According to that stat, this lookup should be adding about 0.5 seconds
to 10,000 records, far from the actual 38 seconds it is adding. I've
tried to change up the query in the trigger to see if I could get
different results with not much luck. Any idea what might be taking up
the extra time or what I can do to troubleshoot?

Thanks.

-Randall

#2Alban Hertroys
dalroi@solfertje.student.utwente.nl
In reply to: Randall Smith (#1)
Re: Trigger Performance

On 15 Jan 2011, at 23:52, Randall Smith wrote:

Hi,

I've created a trigger that checks the uniqueness of two columns in a
table. Traditionally, one would use a unique constraint, but in my
case, the size of the unique index would be too large and some
performance loss is acceptable.

But you already do have an index on that id-field, so what's the problem with using a unique constraint? Its unique index could just replace the existing one.

Alban Hertroys

--
Screwing up is an excellent way to attach something to the ceiling.

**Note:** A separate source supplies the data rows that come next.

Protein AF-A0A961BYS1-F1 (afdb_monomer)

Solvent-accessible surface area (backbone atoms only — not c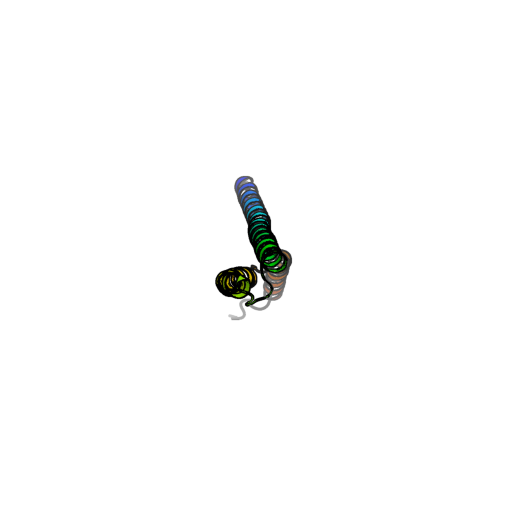omparable to full-atom values): 6699 Å² total; per-residue (Å²): 137,84,92,83,64,71,66,62,54,54,53,51,50,52,51,51,49,54,50,52,51,56,56,55,52,53,58,48,54,53,51,51,53,52,50,52,51,52,53,52,51,50,49,45,47,50,51,41,69,74,76,48,93,72,85,74,66,60,53,54,60,47,52,64,51,45,52,58,50,49,54,53,56,50,49,54,66,70,63,60,69,80,52,64,73,55,52,52,51,48,52,51,50,49,52,55,50,54,64,69,64,70,82,81,81,71,90,84,78,81,134

Mean predicted aligned error: 15.17 Å

Sequence (111 aa):
MEPLQPYRATAAEADLRRRAEKRIKRKRELRQHLTSYAIVMAGLWAIWALTSRGYPWPIWPMLGWGIGLAFHVVSLRWDEPPSEAQITAEAERLRALDHRRAPEDGPQDVI

Radius of gyration: 27.19 Å; Cα contacts (8 Å, |Δi|>4): 14; chains: 1; bounding box: 68×32×74 Å

Structure (mmCIF, N/CA/C/O backbone):
data_AF-A0A961BYS1-F1
#
_entry.id   AF-A0A961BYS1-F1
#
loop_
_atom_site.group_PDB
_atom_site.id
_atom_site.type_symbol
_atom_site.label_atom_id
_atom_site.label_alt_id
_atom_site.label_comp_id
_atom_site.label_asym_id
_atom_site.label_entity_id
_atom_site.label_seq_id
_atom_site.pdbx_PDB_ins_code
_atom_site.Cartn_x
_atom_site.Cartn_y
_atom_site.Cartn_z
_atom_site.occupancy
_atom_site.B_iso_or_equiv
_atom_site.auth_seq_id
_atom_site.auth_comp_id
_atom_site.auth_asym_id
_atom_site.auth_atom_id
_atom_site.pdbx_PDB_model_num
ATOM 1 N N . MET A 1 1 ? -28.712 8.959 51.006 1.00 51.69 1 MET A N 1
ATOM 2 C CA . MET A 1 1 ? -28.468 9.583 49.690 1.00 51.69 1 MET A CA 1
ATOM 3 C C . MET A 1 1 ? -27.001 9.383 49.381 1.00 51.69 1 MET A C 1
ATOM 5 O O . MET A 1 1 ? -26.182 9.979 50.063 1.00 51.69 1 MET A O 1
ATOM 9 N N . GLU A 1 2 ? -26.674 8.485 48.458 1.00 54.28 2 GLU A N 1
ATOM 10 C CA . GLU A 1 2 ? -25.288 8.168 48.104 1.00 54.28 2 GLU A CA 1
ATOM 11 C C . GLU A 1 2 ? -24.959 8.807 46.744 1.00 54.28 2 GLU A C 1
ATOM 13 O O . GLU A 1 2 ? -25.373 8.289 45.706 1.00 54.28 2 GLU A O 1
ATOM 18 N N . PRO A 1 3 ? -24.286 9.972 46.708 1.0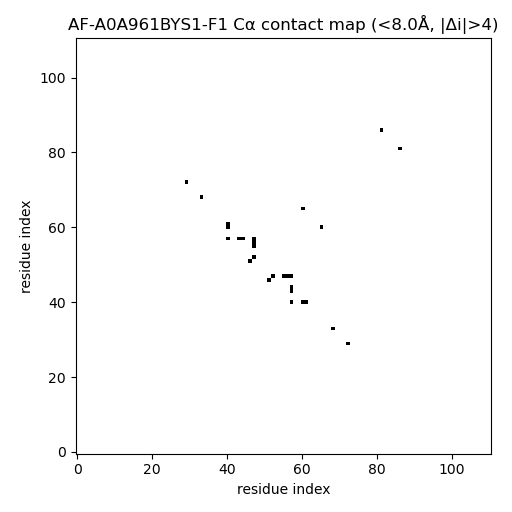0 56.00 3 PRO A N 1
ATOM 19 C CA . PRO A 1 3 ? -23.912 10.615 45.457 1.00 56.00 3 PRO A CA 1
ATOM 20 C C . PRO A 1 3 ? -22.603 10.005 44.934 1.00 56.00 3 PRO A C 1
ATOM 22 O O . PRO A 1 3 ? -21.528 10.571 45.103 1.00 56.00 3 PRO A O 1
ATOM 25 N N . LEU A 1 4 ? -22.681 8.841 44.284 1.00 58.62 4 LEU A N 1
ATOM 26 C CA . LEU A 1 4 ? -21.528 8.176 43.653 1.00 58.62 4 LEU A CA 1
ATOM 27 C C . LEU A 1 4 ? -21.699 8.028 42.131 1.00 58.62 4 LEU A C 1
ATOM 29 O O . LEU A 1 4 ? -21.739 6.913 41.616 1.00 58.62 4 LEU A O 1
ATOM 33 N N . GLN A 1 5 ? -21.801 9.134 41.380 1.00 59.34 5 GLN A N 1
ATOM 34 C CA . GLN A 1 5 ? -21.841 9.091 39.900 1.00 59.34 5 GLN A CA 1
ATOM 35 C C . GLN A 1 5 ? -20.968 10.096 39.094 1.00 59.34 5 GLN A C 1
ATOM 37 O O . GLN A 1 5 ? -21.227 10.260 37.907 1.00 59.34 5 GLN A O 1
ATOM 42 N N . PRO A 1 6 ? -19.892 10.729 39.607 1.00 60.00 6 PRO A N 1
ATOM 43 C CA . PRO A 1 6 ? -18.958 11.456 38.729 1.00 60.00 6 PRO A CA 1
ATOM 44 C C . PRO A 1 6 ? -17.896 10.546 38.067 1.00 60.00 6 PRO A C 1
ATOM 46 O O . PRO A 1 6 ? -17.407 10.836 36.977 1.00 60.00 6 PRO A O 1
ATOM 49 N N . TYR A 1 7 ? -17.549 9.406 38.680 1.00 62.25 7 TYR A N 1
ATOM 50 C CA . TYR A 1 7 ? -16.484 8.521 38.177 1.00 62.25 7 TYR A CA 1
ATOM 51 C C . TYR A 1 7 ? -16.900 7.690 36.947 1.00 62.25 7 TYR A C 1
ATOM 53 O O . TYR A 1 7 ? -16.114 7.511 36.020 1.00 62.25 7 TYR A O 1
ATOM 61 N N . ARG A 1 8 ? -18.153 7.212 36.888 1.00 65.00 8 ARG A N 1
ATOM 62 C CA . ARG A 1 8 ? -18.644 6.431 35.735 1.00 65.00 8 ARG A CA 1
ATOM 63 C C . ARG A 1 8 ? -18.788 7.276 34.470 1.00 65.00 8 ARG A C 1
ATOM 65 O O . ARG A 1 8 ? -18.509 6.768 33.389 1.00 65.00 8 ARG A O 1
ATOM 72 N N . ALA A 1 9 ? -19.174 8.545 34.605 1.00 71.25 9 ALA A N 1
ATOM 73 C CA . ALA A 1 9 ? -19.277 9.473 33.481 1.00 71.25 9 ALA A CA 1
ATOM 74 C C . ALA A 1 9 ? -17.897 9.762 32.868 1.00 71.25 9 ALA A C 1
ATOM 76 O O . ALA A 1 9 ? -17.716 9.609 31.665 1.00 71.25 9 ALA A O 1
ATOM 77 N N . THR A 1 10 ? -16.891 10.051 33.699 1.00 77.12 10 THR A N 1
ATOM 78 C CA . THR A 1 10 ? -15.524 10.329 33.222 1.00 77.12 10 THR A CA 1
ATOM 79 C C . THR A 1 10 ? -14.844 9.094 32.624 1.00 77.12 10 THR A C 1
ATOM 81 O O . THR A 1 10 ? -14.173 9.204 31.597 1.00 77.12 10 THR A O 1
ATOM 84 N N . ALA A 1 11 ? -15.060 7.905 33.200 1.00 74.25 11 ALA A N 1
ATOM 85 C CA . ALA A 1 11 ? -14.577 6.648 32.630 1.00 74.25 11 ALA A CA 1
ATOM 86 C C . ALA A 1 11 ? -15.242 6.334 31.277 1.00 74.25 11 ALA A C 1
ATOM 88 O O . ALA A 1 11 ? -14.547 5.969 30.329 1.00 74.25 11 ALA A O 1
ATOM 89 N N . ALA A 1 12 ? -16.560 6.527 31.159 1.00 74.50 12 ALA A N 1
ATOM 90 C CA . ALA A 1 12 ? -17.294 6.329 29.909 1.00 74.50 12 ALA A CA 1
ATOM 91 C C . ALA A 1 12 ? -16.875 7.330 28.815 1.00 74.50 12 ALA A C 1
ATOM 93 O O . ALA A 1 12 ? -16.684 6.940 27.664 1.00 74.50 12 ALA A O 1
ATOM 94 N N . GLU A 1 13 ? -16.665 8.602 29.163 1.00 73.94 13 GLU A N 1
ATOM 95 C CA . GLU A 1 13 ? -16.178 9.640 28.244 1.00 73.94 13 GLU A CA 1
ATOM 96 C C . GLU A 1 13 ? -14.739 9.385 27.771 1.00 73.94 13 GLU A C 1
ATOM 98 O O . GLU A 1 13 ? -14.428 9.562 26.588 1.00 73.94 13 GLU A O 1
ATOM 103 N N . ALA A 1 14 ? -13.853 8.940 28.670 1.00 77.38 14 ALA A N 1
ATOM 104 C CA . ALA A 1 14 ? -12.480 8.568 28.330 1.00 77.38 14 ALA A CA 1
ATOM 105 C C . ALA A 1 14 ? -12.437 7.362 27.378 1.00 77.38 14 ALA A C 1
ATOM 107 O O . ALA A 1 14 ? -11.646 7.342 26.427 1.00 77.38 14 ALA A O 1
ATOM 108 N N . ASP A 1 15 ? -13.322 6.387 27.589 1.00 75.00 15 ASP A N 1
ATOM 109 C CA . ASP A 1 15 ? -13.486 5.239 26.702 1.00 75.00 15 ASP A CA 1
ATOM 110 C C . ASP A 1 15 ? -14.028 5.649 25.327 1.00 75.00 15 ASP A C 1
ATOM 112 O O . ASP A 1 15 ? -13.517 5.186 24.303 1.00 75.00 15 ASP A O 1
ATOM 116 N N . LEU A 1 16 ? -15.003 6.561 25.282 1.00 72.75 16 LEU A N 1
ATOM 117 C CA . LEU A 1 16 ? -15.561 7.101 24.040 1.00 72.75 16 LEU A CA 1
ATOM 118 C C . LEU A 1 16 ? -14.494 7.857 23.228 1.00 72.75 16 LEU A C 1
ATOM 120 O O . LEU A 1 16 ? -14.331 7.616 22.030 1.00 72.75 16 LEU A O 1
ATOM 124 N N . ARG A 1 17 ? -13.686 8.703 23.886 1.00 71.31 17 ARG A N 1
ATOM 125 C CA . ARG A 1 17 ? -12.554 9.408 23.257 1.00 71.31 17 ARG A CA 1
ATOM 126 C C . ARG A 1 17 ? -11.499 8.445 22.715 1.00 71.31 17 ARG A C 1
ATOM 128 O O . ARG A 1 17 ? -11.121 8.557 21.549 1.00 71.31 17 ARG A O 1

!DSPAM:737,4d323b1e11871071717716!

#3Jasen Betts
jasen@xnet.co.nz
In reply to: Randall Smith (#1)
Re: Trigger Performance

On 2011-01-15, Randall Smith <randall@tnr.cc> wrote:

Hi,

I've created a trigger that checks the uniqueness of two columns in a
table. Traditionally, one would use a unique constraint, but in my
case, the size of the unique index would be too large and some
performance loss is acceptable. However, the trigger performance seems
to be far below what's indicated by an explain analyze of the query used
in the trigger.

The unique fields consist of a an indexed int8 (volume_id) and a text
field (name). The average ratio of volume_id to name is 1 to 10,000.
The query I'm using to check uniqueness in the trigger is:

...
IF (SELECT EXISTS (SELECT 1 FROM t1 WHERE
volume_id = NEW.volume_id AND name = NEW.name)) THEN
RAISE EXCEPTION '% already exists on volume', NEW.name;
END IF;
...

In plpgsql IF is an implicit select.
<http://www.postgresql.org/docs/8.4/interactive/plpgsql-expressions.html&gt;

IF EXISTS (SELECT 1 FROM t1 WHERE
volume_id = NEW.volume_id AND name = NEW.name) THEN
RAISE EXCEPTION '% already exists on volume', NEW.name;
END IF;

i don't know if that will help performance though

Result (cost=8.35..8.36 rows=1 width=0) (actual time=0.019..0.020
rows=1 loops=1)
InitPlan 1 (returns $0)
-> Index Scan using volume_id_idx on t1 (cost=0.00..8.35 rows=1
width=0) (actual time=0.016..0.016 rows=0 loops=1)
Index Cond: (volume_id = 300)
Filter: (name = 'whodat'::text)
Total runtime: 0.053 ms
(6 rows)

I got 0.4ms the first time I tried this.

that's actual runtime is helped by cache locality, reconnect and try
it again and you'll see a worse figure
( I got a factor of three difference)

at 53us ir probably didn't hit the hard disk, when that starts
happening things will get much worse.

0.053 ms/record / 1,000 ms/sec * 10,000 records = .53 seconds

huh?

According to that stat, this lookup should be adding about 0.5 seconds
to 10,000 records,

why? what are you doing to 10000 records.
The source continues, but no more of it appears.